Risk identification is a complex, sustained and long-term process of measuring and processing risks by collecting information about risk factors, risk accidents and loss exposure. It mainly includes four aspects: discovering and perceiving risk sources, predicting hazards and attaching importance to risk exposure. At present, there are six main risk identification methods: risk loss list, field investigation, financial statement, flow chart, cause-effect diagram and fault tree [46]. This paper mainly uses "field investigation and risk loss list" to identify the development risk of "land urbanization and population urbanization" in Shaanxi Province. In the process of urbanization development, the exposure of risks is more likely to affect the livelihood of people at the bottom of the society. Therefore, mining risk factors through field investigation and discovering potential risks is conducive to obtaining first-hand data from the bottom up and ensuring the scientific and comprehensive risk identification. The risk list can help clarify the risk identification ideas in advance and avoid missing important risks. The combination of the two methods is conducive to a more comprehensive and accurate risk identification.

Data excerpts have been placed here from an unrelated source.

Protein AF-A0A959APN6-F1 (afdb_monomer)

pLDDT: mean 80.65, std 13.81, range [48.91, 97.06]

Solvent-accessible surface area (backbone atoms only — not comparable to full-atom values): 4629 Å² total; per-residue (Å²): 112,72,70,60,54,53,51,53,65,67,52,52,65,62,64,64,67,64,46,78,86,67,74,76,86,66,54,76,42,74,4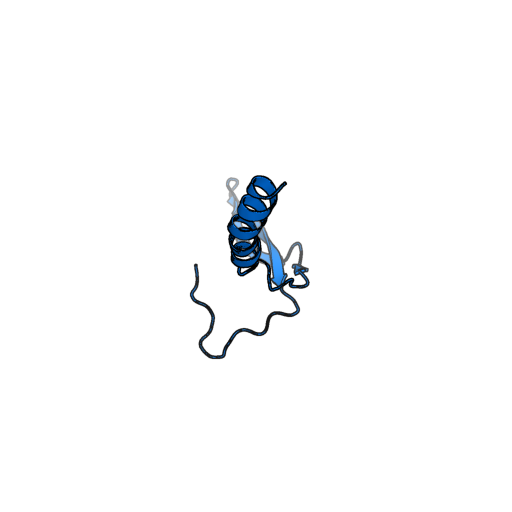8,73,70,41,76,77,51,72,45,73,41,97,89,67,49,82,37,80,38,65,43,71,49,73,48,61,74,72,71,83,73,57,95,89,57,74,84,85,128

Foldseek 3Di:
DVVVVVVVVVCVVVVVVPCPVVPDDFDKDKDWFQFPDWDQDPVRDIDTDGDIDIDGPPDDADPVGDPDD

Radius of gyration: 23.99 Å; Cα contacts (8 Å, |Δi|>4): 56; chains: 1; bounding box: 66×44×34 Å

Mean predicted aligned error: 12.53 Å

Secondary structure (DSSP, 8-state):
-HHHHHHHHHHHHHHHTTGGGSS-PPPEEEEEEEEEEEEE-TTS-EEEEEEEEEEESS----TT-PPP-

Structure (mmCIF, N/CA/C/O backbone):
data_AF-A0A959APN6-F1
#
_entry.id   AF-A0A959APN6-F1
#
loop_
_atom_site.group_PDB
_atom_site.id
_atom_site.type_symbol
_atom_site.label_atom_id
_atom_site.label_alt_id
_atom_site.label_comp_id
_atom_site.label_asym_id
_atom_site.label_entity_id
_atom_site.label_seq_id
_atom_site.pdbx_PDB_ins_code
_atom_site.Cartn_x
_atom_site.Cartn_y
_atom_site.Cartn_z
_atom_site.occupancy
_atom_site.B_iso_or_equiv
_atom_site.auth_seq_id
_atom_site.auth_comp_id
_atom_site.auth_asym_id
_atom_site.auth_atom_id
_atom_site.pdbx_PDB_model_num
ATOM 1 N N . MET A 1 1 ? 39.168 29.175 -12.172 1.00 59.44 1 MET A N 1
ATOM 2 C CA . MET A 1 1 ? 38.678 28.078 -13.042 1.00 59.44 1 MET A CA 1
ATOM 3 C C . MET A 1 1 ? 39.064 26.689 -12.526 1.00 59.44 1 MET A C 1
ATOM 5 O O . MET A 1 1 ? 38.165 25.917 -12.239 1.00 59.44 1 MET A O 1
ATOM 9 N N . LYS A 1 2 ? 40.349 26.380 -12.283 1.00 64.25 2 LYS A N 1
ATOM 10 C CA . LYS A 1 2 ? 40.793 25.049 -11.796 1.00 64.25 2 LYS A CA 1
ATOM 11 C C . LYS A 1 2 ? 40.161 24.586 -10.466 1.00 64.25 2 LYS A C 1
ATOM 13 O O . LYS A 1 2 ? 39.854 23.414 -10.315 1.00 64.25 2 LYS A O 1
ATOM 18 N N . ARG A 1 3 ? 39.920 25.507 -9.520 1.00 72.06 3 ARG A N 1
ATOM 19 C CA . ARG A 1 3 ? 39.289 25.197 -8.217 1.00 72.06 3 ARG A CA 1
ATOM 20 C C . ARG A 1 3 ? 37.808 24.819 -8.332 1.00 72.06 3 ARG A C 1
ATOM 22 O O . ARG A 1 3 ? 37.364 23.930 -7.623 1.00 72.06 3 ARG A O 1
ATOM 29 N N . ALA A 1 4 ? 37.076 25.456 -9.248 1.00 73.06 4 ALA A N 1
ATOM 30 C CA . ALA A 1 4 ? 35.685 25.102 -9.530 1.00 73.06 4 ALA A CA 1
ATOM 31 C C . ALA A 1 4 ? 35.593 23.715 -10.185 1.00 73.06 4 ALA A C 1
ATOM 33 O O . ALA A 1 4 ? 34.715 22.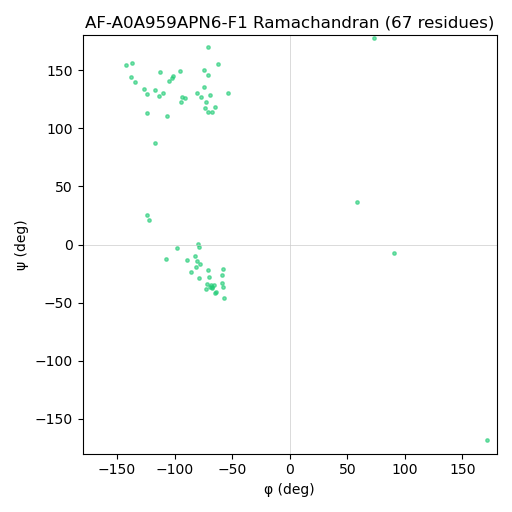934 -9.842 1.00 73.06 4 ALA A O 1
ATOM 34 N N . LEU A 1 5 ? 36.561 23.390 -11.050 1.00 76.12 5 LEU A N 1
ATOM 35 C CA . LEU A 1 5 ? 36.652 22.095 -11.723 1.00 76.12 5 LEU A CA 1
ATOM 36 C C . LEU A 1 5 ? 36.968 20.947 -10.743 1.00 76.12 5 LEU A C 1
ATOM 38 O O . LEU A 1 5 ? 36.395 19.867 -10.842 1.00 76.12 5 LEU A O 1
ATOM 42 N N . LEU A 1 6 ? 37.819 21.201 -9.744 1.00 76.62 6 LEU A N 1
ATOM 43 C CA . LEU A 1 6 ? 38.067 20.266 -8.637 1.00 76.62 6 LEU A CA 1
ATOM 44 C C . LEU A 1 6 ? 36.817 20.038 -7.777 1.00 76.62 6 LEU A C 1
ATOM 46 O O . LEU A 1 6 ? 36.529 18.902 -7.412 1.00 76.62 6 LEU A O 1
ATOM 50 N N . LEU A 1 7 ? 36.051 21.097 -7.496 1.00 75.31 7 LEU A N 1
ATOM 51 C CA . LEU A 1 7 ? 34.809 20.989 -6.727 1.00 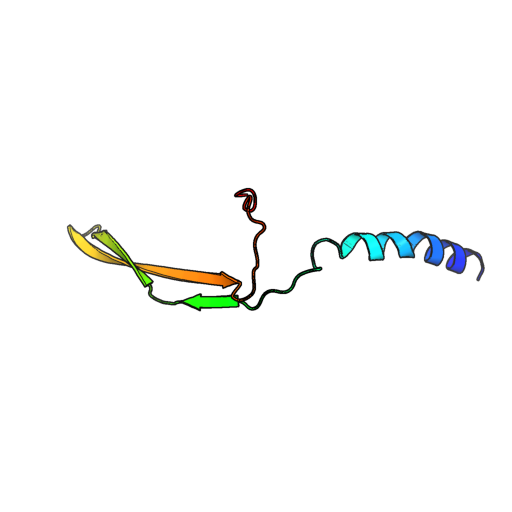75.31 7 LEU A CA 1
ATOM 52 C C . LEU A 1 7 ? 33.748 20.163 -7.471 1.00 75.31 7 LEU A C 1
ATOM 54 O O . LEU A 1 7 ? 33.097 19.314 -6.869 1.00 75.31 7 LEU A O 1
ATOM 58 N N . SER A 1 8 ? 33.608 20.364 -8.787 1.00 71.69 8 SER A N 1
ATOM 59 C CA . SER A 1 8 ? 32.666 19.595 -9.609 1.00 71.69 8 SER A CA 1
ATOM 60 C C . SER A 1 8 ? 33.024 18.110 -9.702 1.00 71.69 8 SER A C 1
ATOM 62 O O . SER A 1 8 ? 32.127 17.276 -9.711 1.00 71.69 8 SER A O 1
ATOM 64 N N . VAL A 1 9 ? 34.318 17.765 -9.715 1.00 80.62 9 VAL A N 1
ATOM 65 C CA . VAL A 1 9 ? 34.771 16.360 -9.718 1.00 80.62 9 VAL A CA 1
ATOM 66 C C . VAL A 1 9 ? 34.448 15.670 -8.389 1.00 80.62 9 VAL A C 1
ATOM 68 O O . VAL A 1 9 ? 34.103 14.493 -8.381 1.00 80.62 9 VAL A O 1
ATOM 71 N N . PHE A 1 10 ? 34.509 16.401 -7.273 1.00 76.62 10 PHE A N 1
ATOM 72 C CA . PHE A 1 10 ? 34.249 15.839 -5.946 1.00 76.62 10 PHE A CA 1
ATOM 73 C C . PHE A 1 10 ? 32.752 15.668 -5.636 1.00 76.62 10 PHE A C 1
ATOM 75 O O . PHE A 1 10 ? 32.376 14.772 -4.887 1.00 76.62 10 PHE A O 1
ATOM 82 N N . LEU A 1 11 ? 31.887 16.503 -6.220 1.00 74.50 11 LEU A N 1
ATOM 83 C CA . LEU A 1 11 ? 30.438 16.482 -5.971 1.00 74.50 11 LEU A CA 1
ATOM 84 C C . LEU A 1 11 ? 29.665 15.490 -6.860 1.00 74.50 11 LEU A C 1
ATOM 86 O O . LEU A 1 11 ? 28.596 15.028 -6.467 1.00 74.50 11 LEU A O 1
ATOM 90 N N . LEU A 1 12 ? 30.206 15.119 -8.026 1.00 73.94 12 LEU A N 1
ATOM 91 C CA . LEU A 1 12 ? 29.566 14.199 -8.976 1.00 73.94 12 LEU A CA 1
ATOM 92 C C . LEU A 1 12 ? 29.209 12.801 -8.406 1.00 73.94 12 LEU A C 1
ATOM 94 O O . LEU A 1 12 ? 28.079 12.358 -8.614 1.00 73.94 12 LEU A O 1
ATOM 98 N N . PRO A 1 13 ? 30.092 12.093 -7.666 1.00 72.38 13 PRO A N 1
ATOM 99 C CA . PRO A 1 13 ? 29.781 10.747 -7.163 1.00 72.38 13 PRO A CA 1
ATOM 100 C C . PRO A 1 13 ? 28.727 10.737 -6.045 1.00 72.38 13 PRO A C 1
ATOM 102 O O . PRO A 1 13 ? 28.055 9.727 -5.834 1.00 72.38 13 PRO A O 1
ATOM 105 N N . CYS A 1 14 ? 28.544 11.861 -5.346 1.00 67.56 14 CYS A N 1
ATOM 106 C CA . CYS A 1 14 ? 27.556 11.987 -4.275 1.00 67.56 14 CYS A CA 1
ATOM 107 C C . CYS A 1 14 ? 26.121 12.021 -4.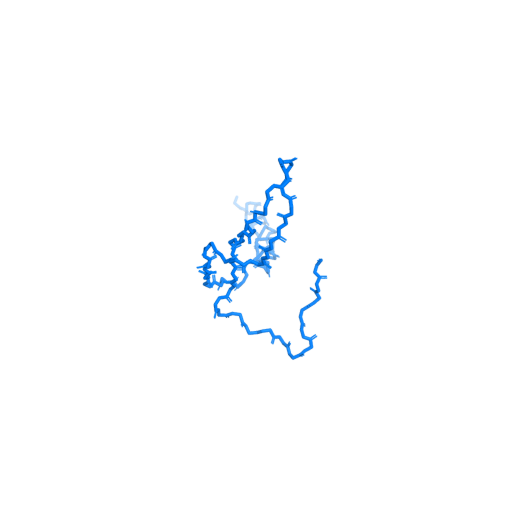834 1.00 67.56 14 CYS A C 1
ATOM 109 O O . CYS A 1 14 ? 25.213 11.444 -4.246 1.00 67.56 14 CYS A O 1
ATOM 111 N N . ILE A 1 15 ? 25.936 12.618 -6.019 1.00 67.00 15 ILE A N 1
ATOM 112 C CA . ILE A 1 15 ? 24.640 12.689 -6.712 1.00 67.00 15 ILE A CA 1
ATOM 113 C C . ILE A 1 15 ? 24.250 11.320 -7.295 1.00 67.00 15 ILE A C 1
ATOM 115 O O . ILE A 1 15 ? 23.088 10.932 -7.224 1.00 67.00 15 ILE A O 1
ATOM 119 N N . LEU A 1 16 ? 25.220 10.562 -7.818 1.00 66.75 16 LEU A N 1
ATOM 120 C CA . LEU A 1 16 ? 24.982 9.228 -8.390 1.00 66.75 16 LEU A CA 1
ATOM 121 C C . LEU A 1 16 ? 24.626 8.172 -7.329 1.00 66.75 16 LEU A C 1
ATOM 123 O O . LEU A 1 16 ? 23.895 7.235 -7.622 1.00 66.75 16 LEU A O 1
ATOM 127 N N . SER A 1 17 ? 25.101 8.334 -6.090 1.00 64.69 17 SER A N 1
ATOM 128 C CA . SER A 1 17 ? 24.873 7.364 -5.005 1.00 64.69 17 SER A CA 1
ATOM 129 C C . SER A 1 17 ? 23.509 7.511 -4.309 1.00 64.69 17 SER A C 1
ATOM 131 O O . SER A 1 17 ? 23.151 6.671 -3.489 1.00 64.69 17 SER A O 1
ATOM 133 N N . GLY A 1 18 ? 22.758 8.583 -4.591 1.00 60.00 18 GLY A N 1
ATOM 134 C CA . GLY A 1 18 ? 21.437 8.830 -4.000 1.00 60.00 18 GLY A CA 1
ATOM 135 C 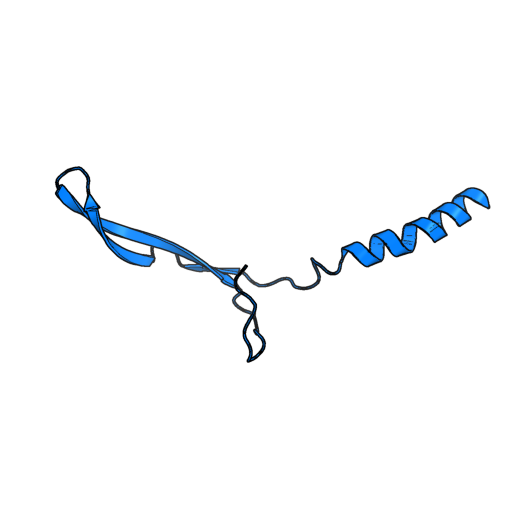C . GLY A 1 18 ? 20.267 8.219 -4.776 1.00 60.00 18 GLY A C 1
ATOM 136 O O . GLY A 1 18 ? 19.168 8.149 -4.235 1.00 60.00 18 GLY A O 1
ATOM 137 N N . GLN A 1 19 ? 20.484 7.777 -6.022 1.00 54.75 19 GLN A N 1
ATOM 138 C CA . GLN A 1 19 ? 19.411 7.261 -6.884 1.00 54.75 19 GLN A CA 1
ATOM 139 C C . GLN A 1 19 ? 19.020 5.809 -6.599 1.00 54.75 19 GLN A C 1
ATOM 141 O O . GLN A 1 19 ? 17.924 5.406 -6.971 1.00 54.75 19 GLN A O 1
ATOM 146 N N . THR A 1 20 ? 19.835 5.067 -5.847 1.00 53.56 20 THR A N 1
ATOM 147 C CA . THR A 1 20 ? 19.631 3.637 -5.560 1.00 53.56 20 THR A CA 1
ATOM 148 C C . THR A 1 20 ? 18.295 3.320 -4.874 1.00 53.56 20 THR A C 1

Risk assessment methods are mainly selected according to the types and characteristics of risks, which generally include qualitative and quantitative analysis dimensions. Qualitative analysis methods mainly include Delphi method, qualitative decision tree method, SWOT analysis method and good or bad evaluation method. Quantitative analysis methods mainly include data envelopment analysis, efficacy coefficient method, factor analysis and mutation progression evaluation method, etc. [47] These two analytical methods have their own advantages and disadvantages. Generally, in order to effectively evaluate the risks, scholars will adopt the comprehensive evaluation method combining the two methods, such as fuzzy comprehensive evaluation method, AHP and analytic network process (ANP). ANP can effectively reflect the coupling relationship and feedback mechanism between different factors on the basis of experience summary and scientific prediction, and is suitable for decision analysis of complex problems. The unbalanced development risk subjects of land urbanization and population urbanization have diversified characteristics and wide influence, and there is certain dependence between risk factors. Therefore, this research conducts risk assessment by ANP.